Linear equations are a fundamental part of algebra, often represented as straight lines when graphed on a coordinate plane. These equations generally take the form:

• \( ax + by = c \)

where \( a \), \( b \), and \( c \) are constants. The term "linear" suggests that each term in the equation is either a constant or the product of a constant and a single variable.
Linear equations are crucial because they model real-world situations where relationships are proportional. For instance, you might encounter them in calculating costs, speed, or other measurable phenomena derived from a straight line relationship.
Understanding linear equations helps in analyzing data and predicting outcomes. Graphically, they are straightforward to interpret as they form straight lines, which makes visualization and interrelation of data easier.

Solving systems of equations involves finding the values of variables that satisfy multiple equations simultaneously. A system of linear equations may have:

• One solution: where the lines intersect at a single point.
• No solutions: where the lines are parallel and never intersect.
• Infinite solutions: where the lines coincide completely, meaning they are the same line.

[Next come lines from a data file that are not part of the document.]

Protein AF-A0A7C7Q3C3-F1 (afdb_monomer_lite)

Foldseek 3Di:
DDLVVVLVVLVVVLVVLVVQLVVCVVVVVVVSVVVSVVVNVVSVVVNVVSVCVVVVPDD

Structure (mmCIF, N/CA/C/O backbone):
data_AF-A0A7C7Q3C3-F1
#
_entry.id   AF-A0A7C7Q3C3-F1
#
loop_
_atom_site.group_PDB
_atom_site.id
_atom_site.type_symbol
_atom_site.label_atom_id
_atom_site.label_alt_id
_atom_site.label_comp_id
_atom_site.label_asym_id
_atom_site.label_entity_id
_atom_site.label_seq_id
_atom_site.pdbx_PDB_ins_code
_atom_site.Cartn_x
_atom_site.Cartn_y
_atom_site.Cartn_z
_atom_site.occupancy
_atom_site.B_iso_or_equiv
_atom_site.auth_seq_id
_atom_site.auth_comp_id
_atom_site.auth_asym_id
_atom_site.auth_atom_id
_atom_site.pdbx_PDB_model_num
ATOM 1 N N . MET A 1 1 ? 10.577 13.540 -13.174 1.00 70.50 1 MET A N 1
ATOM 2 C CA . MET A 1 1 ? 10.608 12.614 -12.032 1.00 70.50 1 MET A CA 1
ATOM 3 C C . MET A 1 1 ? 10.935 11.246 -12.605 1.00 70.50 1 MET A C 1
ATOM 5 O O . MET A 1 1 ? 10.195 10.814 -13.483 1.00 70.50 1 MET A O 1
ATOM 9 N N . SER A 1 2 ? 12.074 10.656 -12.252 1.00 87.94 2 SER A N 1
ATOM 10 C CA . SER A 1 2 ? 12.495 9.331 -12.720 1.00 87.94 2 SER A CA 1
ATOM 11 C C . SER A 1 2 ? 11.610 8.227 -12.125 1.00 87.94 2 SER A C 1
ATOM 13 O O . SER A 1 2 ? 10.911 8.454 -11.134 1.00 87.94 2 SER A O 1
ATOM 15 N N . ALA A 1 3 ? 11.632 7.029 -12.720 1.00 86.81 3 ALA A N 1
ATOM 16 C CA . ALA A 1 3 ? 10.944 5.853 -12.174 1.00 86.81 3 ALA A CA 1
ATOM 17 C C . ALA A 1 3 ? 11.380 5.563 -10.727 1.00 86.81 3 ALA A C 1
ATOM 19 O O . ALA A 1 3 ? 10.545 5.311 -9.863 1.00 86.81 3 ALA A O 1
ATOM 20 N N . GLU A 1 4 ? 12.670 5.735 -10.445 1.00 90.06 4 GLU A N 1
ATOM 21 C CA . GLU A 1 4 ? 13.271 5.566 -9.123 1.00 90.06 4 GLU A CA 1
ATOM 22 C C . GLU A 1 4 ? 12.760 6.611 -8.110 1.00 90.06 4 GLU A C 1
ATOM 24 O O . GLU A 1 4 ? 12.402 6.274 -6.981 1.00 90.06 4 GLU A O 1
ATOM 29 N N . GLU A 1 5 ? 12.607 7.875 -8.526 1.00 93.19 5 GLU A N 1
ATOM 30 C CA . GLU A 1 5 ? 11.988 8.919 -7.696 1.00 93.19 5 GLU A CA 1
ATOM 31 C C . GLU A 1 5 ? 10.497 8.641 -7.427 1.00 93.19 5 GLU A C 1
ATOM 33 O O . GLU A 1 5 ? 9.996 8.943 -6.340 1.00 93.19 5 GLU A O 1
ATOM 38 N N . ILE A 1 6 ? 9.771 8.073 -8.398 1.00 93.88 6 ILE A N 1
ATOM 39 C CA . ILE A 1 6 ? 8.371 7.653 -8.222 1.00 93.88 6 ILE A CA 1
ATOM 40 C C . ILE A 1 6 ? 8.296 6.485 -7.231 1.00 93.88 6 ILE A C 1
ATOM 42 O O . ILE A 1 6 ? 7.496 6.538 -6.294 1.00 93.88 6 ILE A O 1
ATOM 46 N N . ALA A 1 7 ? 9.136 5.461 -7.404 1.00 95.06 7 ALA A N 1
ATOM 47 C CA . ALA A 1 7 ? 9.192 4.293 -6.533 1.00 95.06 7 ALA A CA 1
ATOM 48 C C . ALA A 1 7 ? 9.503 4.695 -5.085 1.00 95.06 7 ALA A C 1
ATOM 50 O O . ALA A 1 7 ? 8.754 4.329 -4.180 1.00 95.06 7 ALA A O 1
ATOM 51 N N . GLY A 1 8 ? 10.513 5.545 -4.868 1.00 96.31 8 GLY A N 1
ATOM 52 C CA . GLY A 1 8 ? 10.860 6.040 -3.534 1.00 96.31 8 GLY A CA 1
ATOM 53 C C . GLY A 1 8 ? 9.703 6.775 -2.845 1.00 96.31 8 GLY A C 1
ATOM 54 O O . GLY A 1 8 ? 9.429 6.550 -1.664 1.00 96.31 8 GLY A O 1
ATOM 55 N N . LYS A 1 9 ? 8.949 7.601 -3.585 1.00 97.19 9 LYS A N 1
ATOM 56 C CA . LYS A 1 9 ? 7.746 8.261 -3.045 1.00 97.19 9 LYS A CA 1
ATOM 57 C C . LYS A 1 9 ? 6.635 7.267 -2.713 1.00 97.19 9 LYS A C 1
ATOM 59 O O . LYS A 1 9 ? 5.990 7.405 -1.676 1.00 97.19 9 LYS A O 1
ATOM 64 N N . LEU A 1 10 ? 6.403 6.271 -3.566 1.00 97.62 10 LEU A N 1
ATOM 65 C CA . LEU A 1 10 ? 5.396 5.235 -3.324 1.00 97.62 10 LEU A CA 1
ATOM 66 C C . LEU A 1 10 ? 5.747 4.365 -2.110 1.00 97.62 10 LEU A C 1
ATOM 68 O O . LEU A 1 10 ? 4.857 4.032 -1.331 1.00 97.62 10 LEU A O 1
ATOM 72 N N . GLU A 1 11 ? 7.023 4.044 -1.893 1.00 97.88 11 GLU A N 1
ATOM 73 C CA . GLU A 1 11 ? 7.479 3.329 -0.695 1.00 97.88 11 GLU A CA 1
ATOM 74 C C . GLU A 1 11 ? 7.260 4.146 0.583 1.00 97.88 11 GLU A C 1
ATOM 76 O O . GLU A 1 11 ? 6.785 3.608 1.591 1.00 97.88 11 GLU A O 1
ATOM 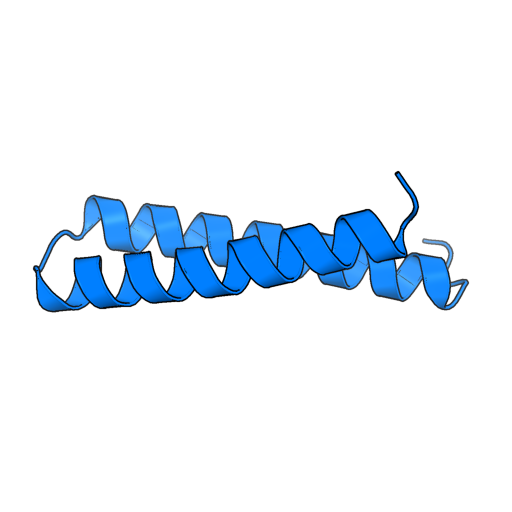81 N N . GLN A 1 12 ? 7.531 5.454 0.540 1.00 98.25 12 GLN A N 1
ATOM 82 C CA . GLN A 1 12 ? 7.232 6.348 1.657 1.00 98.25 12 GLN A CA 1
ATOM 83 C C . GLN A 1 12 ? 5.724 6.385 1.953 1.00 98.25 12 GLN A C 1
ATOM 85 O O . GLN A 1 12 ? 5.318 6.173 3.098 1.00 98.25 12 GLN A O 1
ATOM 90 N N . ILE A 1 13 ? 4.890 6.567 0.924 1.00 98.19 13 ILE A N 1
ATOM 91 C CA . ILE A 1 13 ? 3.425 6.554 1.054 1.00 98.19 13 ILE A CA 1
ATOM 92 C C . ILE A 1 13 ? 2.943 5.216 1.633 1.00 98.19 13 ILE A C 1
ATOM 94 O O . ILE A 1 13 ? 2.092 5.194 2.521 1.00 98.19 13 ILE A O 1
ATOM 98 N N . LEU A 1 14 ? 3.500 4.089 1.180 1.00 98.44 14 LEU A N 1
ATOM 99 C CA . LEU A 1 14 ? 3.156 2.759 1.686 1.00 98.44 14 LEU A CA 1
ATOM 100 C C . LEU A 1 14 ? 3.461 2.622 3.184 1.00 98.44 14 LEU A C 1
ATOM 102 O O . LEU A 1 14 ? 2.664 2.045 3.928 1.00 98.44 14 LEU A O 1
ATOM 106 N N . LYS A 1 15 ? 4.603 3.152 3.634 1.00 98.50 15 LYS A N 1
ATOM 107 C CA . LYS A 1 15 ? 4.988 3.164 5.050 1.00 98.50 15 LYS A CA 1
ATOM 108 C C . LYS A 1 15 ? 4.014 3.997 5.887 1.00 98.50 15 LYS A C 1
ATOM 110 O O . LYS A 1 15 ? 3.551 3.517 6.921 1.00 98.50 15 LYS A O 1
ATOM 115 N N . GLU A 1 16 ? 3.675 5.198 5.432 1.00 98.56 16 GLU A N 1
ATOM 116 C CA . GLU A 1 16 ? 2.735 6.094 6.119 1.00 98.56 16 GLU A CA 1
ATOM 117 C C . GLU A 1 16 ? 1.318 5.495 6.171 1.00 98.56 16 GLU A C 1
ATOM 119 O O . GLU A 1 16 ? 0.689 5.468 7.229 1.00 98.56 16 GLU A O 1
ATOM 124 N N . LEU A 1 17 ? 0.834 4.901 5.075 1.00 98.44 17 LEU A N 1
ATOM 125 C CA . LEU A 1 17 ? -0.471 4.230 5.037 1.00 98.44 17 LEU A CA 1
ATOM 126 C C . LEU A 1 17 ? -0.559 3.044 6.003 1.00 98.44 17 LEU A C 1
ATOM 128 O O . LEU A 1 17 ? -1.610 2.827 6.609 1.00 98.44 17 LEU A O 1
ATOM 132 N N . ARG A 1 18 ? 0.529 2.283 6.181 1.00 98.50 18 ARG A N 1
ATOM 133 C CA . ARG A 1 18 ? 0.589 1.202 7.180 1.00 98.50 18 ARG A CA 1
ATOM 134 C C . ARG A 1 18 ? 0.474 1.744 8.601 1.00 98.50 18 ARG A C 1
ATOM 136 O O . ARG A 1 18 ? -0.251 1.165 9.403 1.00 98.50 18 ARG A O 1
ATOM 143 N N . GLN A 1 19 ? 1.130 2.866 8.899 1.00 98.50 19 GLN A N 1
ATOM 144 C CA . GLN A 1 19 ? 0.998 3.527 10.201 1.00 98.50 19 GLN A CA 1
ATOM 145 C C . GLN A 1 19 ? -0.438 4.006 10.439 1.00 98.50 19 GLN A C 1
ATOM 147 O O . GLN A 1 19 ? -1.002 3.731 11.496 1.00 98.50 19 GLN A O 1
ATOM 152 N N . VAL A 1 20 ? -1.064 4.636 9.439 1.00 98.31 20 VAL A N 1
ATOM 153 C CA . VAL A 1 20 ? -2.477 5.048 9.504 1.00 98.31 20 VAL A CA 1
ATOM 154 C C . VAL A 1 20 ? -3.395 3.847 9.734 1.00 98.31 20 VAL A C 1
ATOM 156 O O . VAL A 1 20 ? -4.313 3.932 10.549 1.00 98.31 20 VAL A O 1
ATOM 159 N N . ASN A 1 21 ? -3.153 2.720 9.056 1.00 98.50 21 ASN A N 1
ATOM 160 C CA . ASN A 1 21 ? -3.964 1.517 9.230 1.00 98.50 21 ASN A CA 1
ATOM 161 C C . ASN A 1 21 ? -3.878 0.961 10.657 1.00 98.50 21 ASN A C 1
ATOM 163 O O . ASN A 1 21 ? -4.910 0.677 11.261 1.00 98.50 21 ASN A O 1
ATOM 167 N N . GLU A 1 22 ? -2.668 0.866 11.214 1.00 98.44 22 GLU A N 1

When using algebraic methods, such as substitution or elimination, solving systems of equations can reveal crucial values, such as equilibriums in economics or chemical reaction rates in science. Methods like graphing, substitution, and elimination help confirm or visualize potential solutions.
The process enhances problem-solving skills, involving logic and strategic thinking in balancing and rearranging equations to uncover hidden variable values.

Variable substitution is a method used to solve systems of equations, particularly those involving linear equations. The idea is to simplify one equation in terms of a single variable, then replace or "substitute" this expression into another equation to reduce the number of variables.
Consider the method steps shown in the original solution:

• First, solve one of the equations for one variable, often the easier one to manipulate. For instance, \(-x + y = 0\) can be transformed into \(y = x\).
• Substitute this expression into the other equation. Using our example, placing \(y = x\) in \(2x + y = 0\) simplifies it to \(3x = 0\).
• Solve this new equation for \(x\). In this case, you find \(x = 0\).
• Finally, substitute back to find \(y\). With \(x = 0\), we know \(y = x = 0\).

This technique is powerful for simplifying complex algebraic problems, reducing multiple-steps into clearer, more digestible parts.